How NCERT book survived the 1977 onslaught

Amitabh Shukla
New Delhi, November 25
The book on Ancient India, portions of which have been banned by the NCERT, was in the thick of controversy even in 1977 when the Janata Party, comprising several Jan Sangh members, was in power.
Demands by the Jan Sangh MPs for a ban on the book was rejected by the then Education Minister, who was from the Congress (O). The members put pressure on the government through several campaigns to ban the book written by Ram Sharan Sharma. However, the Education Minister, who was not from the Sangh Parivar, did not relent and the book remained untouched for 24 years.
But unlike in 1977, when the Sangh group was not powerful enough to influence a policy decision, the BJP now has a major say in the NDA Government and has been able to do what the Sangh members couldn't do twenty-four years back.
Interestingly, the same paragraphs of the book which have now been deleted had once invited the wrath of former Jan Sangh MP Ramgopal Shalwale, who headed the All India Arya Samaj at that time. Another critic of the same text was SP Gupta, an archaeologist and a contributor to the RSS mouthpiece, Organiser.
In a spirited defence of his book, Sharma pointed out that a book on ancient history is not a catalogue of antiquities kept in a museum but a connected story which answers the questions on where, when and how and why something happened. Sharma said he countered all allegations made against his book academically, but none of the critics replied to them.

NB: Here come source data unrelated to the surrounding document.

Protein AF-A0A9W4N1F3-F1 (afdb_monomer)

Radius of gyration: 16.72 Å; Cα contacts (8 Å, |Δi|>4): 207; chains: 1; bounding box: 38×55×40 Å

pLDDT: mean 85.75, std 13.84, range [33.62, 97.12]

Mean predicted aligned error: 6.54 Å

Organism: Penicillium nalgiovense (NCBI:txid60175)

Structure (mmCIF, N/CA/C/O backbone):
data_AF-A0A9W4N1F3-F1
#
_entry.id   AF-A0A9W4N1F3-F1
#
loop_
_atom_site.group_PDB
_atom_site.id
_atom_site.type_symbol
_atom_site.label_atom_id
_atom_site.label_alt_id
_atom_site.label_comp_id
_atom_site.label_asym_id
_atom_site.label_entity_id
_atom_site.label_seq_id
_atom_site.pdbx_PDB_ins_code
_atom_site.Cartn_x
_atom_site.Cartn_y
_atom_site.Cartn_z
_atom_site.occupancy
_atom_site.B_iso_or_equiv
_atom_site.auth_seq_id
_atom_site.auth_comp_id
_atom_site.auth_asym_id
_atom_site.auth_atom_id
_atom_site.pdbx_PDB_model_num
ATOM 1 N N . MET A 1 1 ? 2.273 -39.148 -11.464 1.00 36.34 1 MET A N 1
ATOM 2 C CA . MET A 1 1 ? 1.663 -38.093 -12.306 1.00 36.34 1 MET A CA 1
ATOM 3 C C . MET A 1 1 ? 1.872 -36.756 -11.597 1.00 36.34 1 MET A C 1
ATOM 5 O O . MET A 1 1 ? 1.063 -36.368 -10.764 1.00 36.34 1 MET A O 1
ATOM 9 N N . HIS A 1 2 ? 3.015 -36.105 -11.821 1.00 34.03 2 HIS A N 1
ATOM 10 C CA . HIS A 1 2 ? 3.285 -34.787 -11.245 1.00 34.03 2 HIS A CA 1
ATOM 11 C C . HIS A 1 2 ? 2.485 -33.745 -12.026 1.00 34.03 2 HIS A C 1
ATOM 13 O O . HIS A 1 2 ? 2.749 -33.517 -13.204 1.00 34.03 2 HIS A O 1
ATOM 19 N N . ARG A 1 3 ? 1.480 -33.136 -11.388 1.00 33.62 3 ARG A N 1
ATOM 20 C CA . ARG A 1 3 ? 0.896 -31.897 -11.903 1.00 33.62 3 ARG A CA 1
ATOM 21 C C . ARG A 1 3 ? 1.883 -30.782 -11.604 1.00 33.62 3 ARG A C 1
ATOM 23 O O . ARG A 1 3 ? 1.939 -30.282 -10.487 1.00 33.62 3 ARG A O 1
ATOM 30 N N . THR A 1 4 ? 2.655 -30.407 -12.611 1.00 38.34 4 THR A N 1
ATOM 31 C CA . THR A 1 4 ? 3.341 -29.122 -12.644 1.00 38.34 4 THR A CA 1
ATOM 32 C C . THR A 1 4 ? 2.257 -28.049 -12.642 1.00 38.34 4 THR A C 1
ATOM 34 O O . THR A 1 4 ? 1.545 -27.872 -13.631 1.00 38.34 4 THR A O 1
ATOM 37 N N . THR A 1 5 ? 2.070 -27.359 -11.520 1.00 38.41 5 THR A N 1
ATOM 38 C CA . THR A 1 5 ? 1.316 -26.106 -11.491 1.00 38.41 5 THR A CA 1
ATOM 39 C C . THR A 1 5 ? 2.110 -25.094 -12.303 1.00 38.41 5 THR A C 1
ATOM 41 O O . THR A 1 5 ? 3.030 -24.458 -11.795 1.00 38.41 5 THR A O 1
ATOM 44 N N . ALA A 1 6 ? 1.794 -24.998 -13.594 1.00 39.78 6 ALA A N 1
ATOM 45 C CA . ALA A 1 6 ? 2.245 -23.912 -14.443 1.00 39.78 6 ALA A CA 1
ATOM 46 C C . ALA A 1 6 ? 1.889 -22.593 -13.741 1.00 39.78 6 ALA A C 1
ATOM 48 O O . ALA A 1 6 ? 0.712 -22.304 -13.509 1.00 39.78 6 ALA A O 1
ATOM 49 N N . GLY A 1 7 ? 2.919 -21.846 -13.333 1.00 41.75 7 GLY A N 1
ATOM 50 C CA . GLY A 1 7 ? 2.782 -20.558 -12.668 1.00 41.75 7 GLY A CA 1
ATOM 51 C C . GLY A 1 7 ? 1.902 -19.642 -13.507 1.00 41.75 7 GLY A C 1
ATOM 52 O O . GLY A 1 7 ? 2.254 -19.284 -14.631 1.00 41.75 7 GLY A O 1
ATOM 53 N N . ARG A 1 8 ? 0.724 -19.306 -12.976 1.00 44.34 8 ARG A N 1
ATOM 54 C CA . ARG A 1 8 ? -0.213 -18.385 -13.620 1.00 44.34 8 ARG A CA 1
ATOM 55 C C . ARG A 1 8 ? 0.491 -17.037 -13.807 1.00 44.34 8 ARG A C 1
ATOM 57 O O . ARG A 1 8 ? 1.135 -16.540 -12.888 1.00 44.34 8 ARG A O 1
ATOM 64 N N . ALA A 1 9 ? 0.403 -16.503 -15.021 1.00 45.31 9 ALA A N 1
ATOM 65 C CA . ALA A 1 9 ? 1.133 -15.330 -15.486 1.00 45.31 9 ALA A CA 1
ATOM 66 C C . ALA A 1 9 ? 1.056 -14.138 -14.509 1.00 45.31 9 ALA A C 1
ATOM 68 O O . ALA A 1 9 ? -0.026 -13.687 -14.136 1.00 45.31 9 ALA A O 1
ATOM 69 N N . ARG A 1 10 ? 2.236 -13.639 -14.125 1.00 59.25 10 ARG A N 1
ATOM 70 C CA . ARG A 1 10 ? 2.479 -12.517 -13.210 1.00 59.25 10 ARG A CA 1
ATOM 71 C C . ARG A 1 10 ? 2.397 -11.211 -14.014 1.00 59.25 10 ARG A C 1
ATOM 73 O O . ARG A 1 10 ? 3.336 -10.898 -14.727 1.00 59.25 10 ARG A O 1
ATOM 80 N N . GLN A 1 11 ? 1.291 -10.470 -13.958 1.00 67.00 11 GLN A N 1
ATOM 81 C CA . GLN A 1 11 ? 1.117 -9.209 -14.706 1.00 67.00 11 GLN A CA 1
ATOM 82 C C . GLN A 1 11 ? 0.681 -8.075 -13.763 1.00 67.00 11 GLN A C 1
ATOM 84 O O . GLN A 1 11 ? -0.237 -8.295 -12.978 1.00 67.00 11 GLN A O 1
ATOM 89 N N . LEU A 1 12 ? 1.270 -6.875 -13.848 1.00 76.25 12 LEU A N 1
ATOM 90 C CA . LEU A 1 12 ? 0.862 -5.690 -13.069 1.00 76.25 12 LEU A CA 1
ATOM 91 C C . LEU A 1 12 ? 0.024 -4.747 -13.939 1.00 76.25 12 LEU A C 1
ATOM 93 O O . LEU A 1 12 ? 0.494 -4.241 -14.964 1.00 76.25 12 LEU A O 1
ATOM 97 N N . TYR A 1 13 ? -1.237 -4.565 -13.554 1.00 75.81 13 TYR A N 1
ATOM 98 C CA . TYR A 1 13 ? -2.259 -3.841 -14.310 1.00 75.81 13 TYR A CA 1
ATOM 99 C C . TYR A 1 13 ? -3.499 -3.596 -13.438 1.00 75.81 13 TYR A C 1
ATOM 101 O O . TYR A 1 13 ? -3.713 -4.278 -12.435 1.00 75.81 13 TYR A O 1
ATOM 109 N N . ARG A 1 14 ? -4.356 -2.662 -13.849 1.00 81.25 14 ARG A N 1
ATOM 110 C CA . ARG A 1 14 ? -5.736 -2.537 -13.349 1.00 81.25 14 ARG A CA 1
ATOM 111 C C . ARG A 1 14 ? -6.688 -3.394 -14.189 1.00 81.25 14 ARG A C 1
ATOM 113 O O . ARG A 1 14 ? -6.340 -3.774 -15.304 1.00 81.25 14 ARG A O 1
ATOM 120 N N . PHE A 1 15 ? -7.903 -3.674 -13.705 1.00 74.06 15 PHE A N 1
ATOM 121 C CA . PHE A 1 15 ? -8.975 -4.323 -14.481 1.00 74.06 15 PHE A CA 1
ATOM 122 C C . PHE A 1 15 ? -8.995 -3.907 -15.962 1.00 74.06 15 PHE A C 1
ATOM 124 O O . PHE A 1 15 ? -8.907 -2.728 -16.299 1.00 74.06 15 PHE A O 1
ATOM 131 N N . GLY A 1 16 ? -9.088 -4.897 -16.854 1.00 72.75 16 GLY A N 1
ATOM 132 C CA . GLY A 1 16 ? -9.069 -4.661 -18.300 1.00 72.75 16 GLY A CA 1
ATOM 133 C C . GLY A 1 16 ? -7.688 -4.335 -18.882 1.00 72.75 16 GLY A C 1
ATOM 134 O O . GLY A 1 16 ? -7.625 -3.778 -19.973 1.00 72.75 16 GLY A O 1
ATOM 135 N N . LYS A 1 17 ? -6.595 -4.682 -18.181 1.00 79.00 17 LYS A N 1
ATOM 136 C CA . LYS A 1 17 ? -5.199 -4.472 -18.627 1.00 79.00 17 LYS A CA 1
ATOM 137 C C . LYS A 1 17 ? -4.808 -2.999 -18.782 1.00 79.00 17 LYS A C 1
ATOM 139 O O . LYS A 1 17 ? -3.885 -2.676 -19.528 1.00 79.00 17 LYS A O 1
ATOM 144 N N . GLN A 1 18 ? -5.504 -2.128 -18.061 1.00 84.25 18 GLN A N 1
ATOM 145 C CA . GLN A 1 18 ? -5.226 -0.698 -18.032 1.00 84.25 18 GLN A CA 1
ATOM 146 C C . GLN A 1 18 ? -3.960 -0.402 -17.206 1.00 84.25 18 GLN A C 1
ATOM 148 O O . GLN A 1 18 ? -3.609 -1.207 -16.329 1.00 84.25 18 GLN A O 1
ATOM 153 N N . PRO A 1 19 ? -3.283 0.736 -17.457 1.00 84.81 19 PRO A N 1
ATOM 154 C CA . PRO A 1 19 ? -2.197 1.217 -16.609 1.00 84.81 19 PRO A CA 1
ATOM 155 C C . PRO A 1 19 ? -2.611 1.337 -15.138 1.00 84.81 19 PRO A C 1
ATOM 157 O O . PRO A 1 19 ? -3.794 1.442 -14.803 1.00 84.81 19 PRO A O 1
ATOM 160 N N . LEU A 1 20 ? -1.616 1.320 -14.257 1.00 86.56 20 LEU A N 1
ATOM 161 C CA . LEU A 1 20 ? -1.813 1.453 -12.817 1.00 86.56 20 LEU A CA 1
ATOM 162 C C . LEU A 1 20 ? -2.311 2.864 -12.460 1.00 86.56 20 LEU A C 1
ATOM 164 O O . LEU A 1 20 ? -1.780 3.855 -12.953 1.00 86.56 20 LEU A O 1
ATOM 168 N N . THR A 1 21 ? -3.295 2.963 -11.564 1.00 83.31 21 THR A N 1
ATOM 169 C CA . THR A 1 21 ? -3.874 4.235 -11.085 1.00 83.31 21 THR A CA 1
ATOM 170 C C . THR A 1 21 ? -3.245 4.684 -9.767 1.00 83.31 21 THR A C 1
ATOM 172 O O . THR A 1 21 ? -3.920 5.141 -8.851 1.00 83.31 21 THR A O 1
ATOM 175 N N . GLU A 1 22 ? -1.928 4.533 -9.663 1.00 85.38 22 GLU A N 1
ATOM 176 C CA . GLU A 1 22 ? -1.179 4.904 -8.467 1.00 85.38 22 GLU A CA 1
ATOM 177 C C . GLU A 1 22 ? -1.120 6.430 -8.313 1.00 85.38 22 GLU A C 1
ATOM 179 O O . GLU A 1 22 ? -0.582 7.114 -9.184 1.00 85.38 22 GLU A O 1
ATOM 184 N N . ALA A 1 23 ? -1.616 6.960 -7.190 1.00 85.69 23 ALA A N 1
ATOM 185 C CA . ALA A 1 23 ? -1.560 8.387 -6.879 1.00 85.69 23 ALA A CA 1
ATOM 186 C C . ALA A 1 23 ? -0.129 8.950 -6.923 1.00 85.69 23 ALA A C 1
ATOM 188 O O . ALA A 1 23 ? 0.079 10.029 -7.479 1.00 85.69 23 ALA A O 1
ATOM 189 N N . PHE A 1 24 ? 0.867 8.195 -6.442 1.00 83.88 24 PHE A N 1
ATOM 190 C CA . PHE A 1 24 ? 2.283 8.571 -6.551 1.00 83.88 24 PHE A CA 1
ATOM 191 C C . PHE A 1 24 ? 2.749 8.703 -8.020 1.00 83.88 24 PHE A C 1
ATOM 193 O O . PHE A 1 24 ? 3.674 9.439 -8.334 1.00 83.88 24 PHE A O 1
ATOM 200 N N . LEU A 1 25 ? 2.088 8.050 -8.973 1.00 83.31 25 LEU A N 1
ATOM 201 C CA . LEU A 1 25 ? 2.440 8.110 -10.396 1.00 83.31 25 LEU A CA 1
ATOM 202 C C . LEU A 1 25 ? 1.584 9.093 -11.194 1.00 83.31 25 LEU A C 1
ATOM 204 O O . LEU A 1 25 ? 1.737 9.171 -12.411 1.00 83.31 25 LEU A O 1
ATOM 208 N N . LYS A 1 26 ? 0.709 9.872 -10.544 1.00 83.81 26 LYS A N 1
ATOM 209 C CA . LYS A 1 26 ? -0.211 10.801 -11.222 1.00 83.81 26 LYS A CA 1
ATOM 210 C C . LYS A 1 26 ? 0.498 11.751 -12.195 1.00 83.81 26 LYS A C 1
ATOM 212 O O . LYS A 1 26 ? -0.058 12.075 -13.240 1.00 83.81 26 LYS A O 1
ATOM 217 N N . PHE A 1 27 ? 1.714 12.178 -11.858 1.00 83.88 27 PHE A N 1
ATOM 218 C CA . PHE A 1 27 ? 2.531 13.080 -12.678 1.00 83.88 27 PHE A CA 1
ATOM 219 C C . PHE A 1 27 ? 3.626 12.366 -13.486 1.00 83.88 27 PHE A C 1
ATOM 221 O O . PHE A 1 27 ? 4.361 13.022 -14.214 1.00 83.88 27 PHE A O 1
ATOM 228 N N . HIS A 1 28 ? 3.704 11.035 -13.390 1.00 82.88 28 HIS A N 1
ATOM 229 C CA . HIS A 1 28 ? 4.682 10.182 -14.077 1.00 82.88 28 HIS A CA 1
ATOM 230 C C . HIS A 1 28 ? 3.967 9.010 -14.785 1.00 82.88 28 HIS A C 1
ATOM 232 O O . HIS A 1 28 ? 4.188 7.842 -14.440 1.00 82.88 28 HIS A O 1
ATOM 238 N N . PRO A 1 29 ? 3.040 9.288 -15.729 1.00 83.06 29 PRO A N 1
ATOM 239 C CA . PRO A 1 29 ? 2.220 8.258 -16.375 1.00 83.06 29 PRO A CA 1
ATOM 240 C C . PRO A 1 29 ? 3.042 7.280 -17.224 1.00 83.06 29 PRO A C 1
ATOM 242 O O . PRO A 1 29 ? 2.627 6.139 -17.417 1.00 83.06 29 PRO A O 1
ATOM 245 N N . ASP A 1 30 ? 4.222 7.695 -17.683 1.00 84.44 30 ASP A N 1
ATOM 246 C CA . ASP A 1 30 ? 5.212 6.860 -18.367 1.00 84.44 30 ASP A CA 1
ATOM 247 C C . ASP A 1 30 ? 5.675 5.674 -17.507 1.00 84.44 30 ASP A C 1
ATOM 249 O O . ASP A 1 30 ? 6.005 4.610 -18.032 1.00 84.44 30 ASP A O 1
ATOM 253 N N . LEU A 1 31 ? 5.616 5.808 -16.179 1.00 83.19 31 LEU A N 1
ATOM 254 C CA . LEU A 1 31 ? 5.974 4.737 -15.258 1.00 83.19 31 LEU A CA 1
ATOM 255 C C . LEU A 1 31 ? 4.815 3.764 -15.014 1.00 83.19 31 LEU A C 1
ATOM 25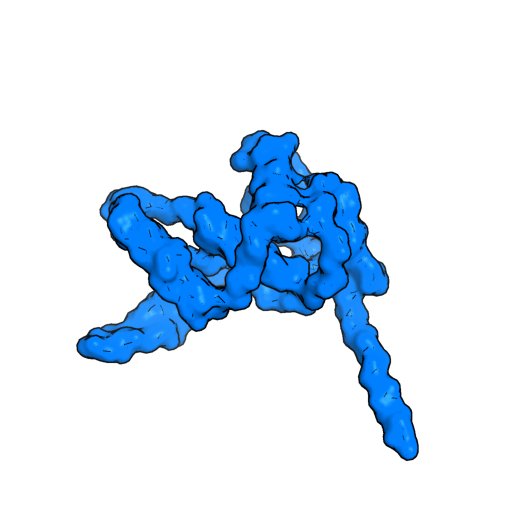7 O O . LEU A 1 31 ? 5.053 2.651 -14.550 1.00 83.19 31 LEU A O 1
ATOM 261 N N . ALA A 1 32 ? 3.561 4.120 -15.310 1.00 84.75 32 ALA A N 1
ATOM 262 C CA . ALA A 1 32 ? 2.365 3.386 -14.872 1.00 84.75 32 ALA A CA 1
ATOM 263 C C . ALA A 1 32 ? 2.142 2.010 -15.542 1.00 84.75 32 ALA A C 1
ATOM 265 O O . ALA A 1 32 ? 1.254 1.261 -15.123 1.00 84.75 32 ALA A O 1
ATOM 266 N N . GLY A 1 33 ? 2.953 1.636 -16.534 1.00 84.44 33 GLY A N 1
ATOM 267 C CA . GLY A 1 33 ? 2.794 0.382 -17.276 1.00 84.44 33 GLY A CA 1
ATOM 268 C C . GLY A 1 33 ? 1.678 0.458 -18.330 1.00 84.44 33 GLY A C 1
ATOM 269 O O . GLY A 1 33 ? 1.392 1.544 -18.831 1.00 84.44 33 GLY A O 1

"The Parivar's history police will realise the difficulties of writing history or making changes suitable to their ideology," said an academician. She termed the debate on the left wing versus the right wing historians as meaningless. "Indian history writing has so far not produced a right wing historian of any stature, whereas several liberal and left historians enjoy undisputead international standing," she said, adding, "history should only be subjected to objectivity and not subjectivity".
Another academician feared that the new textbooks that will replace the ones written by Sharma, Romila Thapar, Satish Chandra, Arjun Dev and Indira Arjun Dev may contain the hate propaganda taught in the Saraswati Shishu Mandirs of the RSS. "We would like to know the name of the historians writing the new books, their credentials, their research in the past and their standing in the historians' community," he said.
He said that an academic debate on the contents of the proposed books is a must, as the future generation could be conditioned to propaganda that would harm the composite culture of the country.
When contacted, a prominent historian quoted AL Basham, the author of The Wonder That Was India. "These atavistic ideologues hanker for the wonder that was India, a wonder ruined by foreign invasion - first Islamic, then western through colonisation and now globalisation". Some of these myths have long been exploded and living in the past would only bode dangers for the future, the historian said.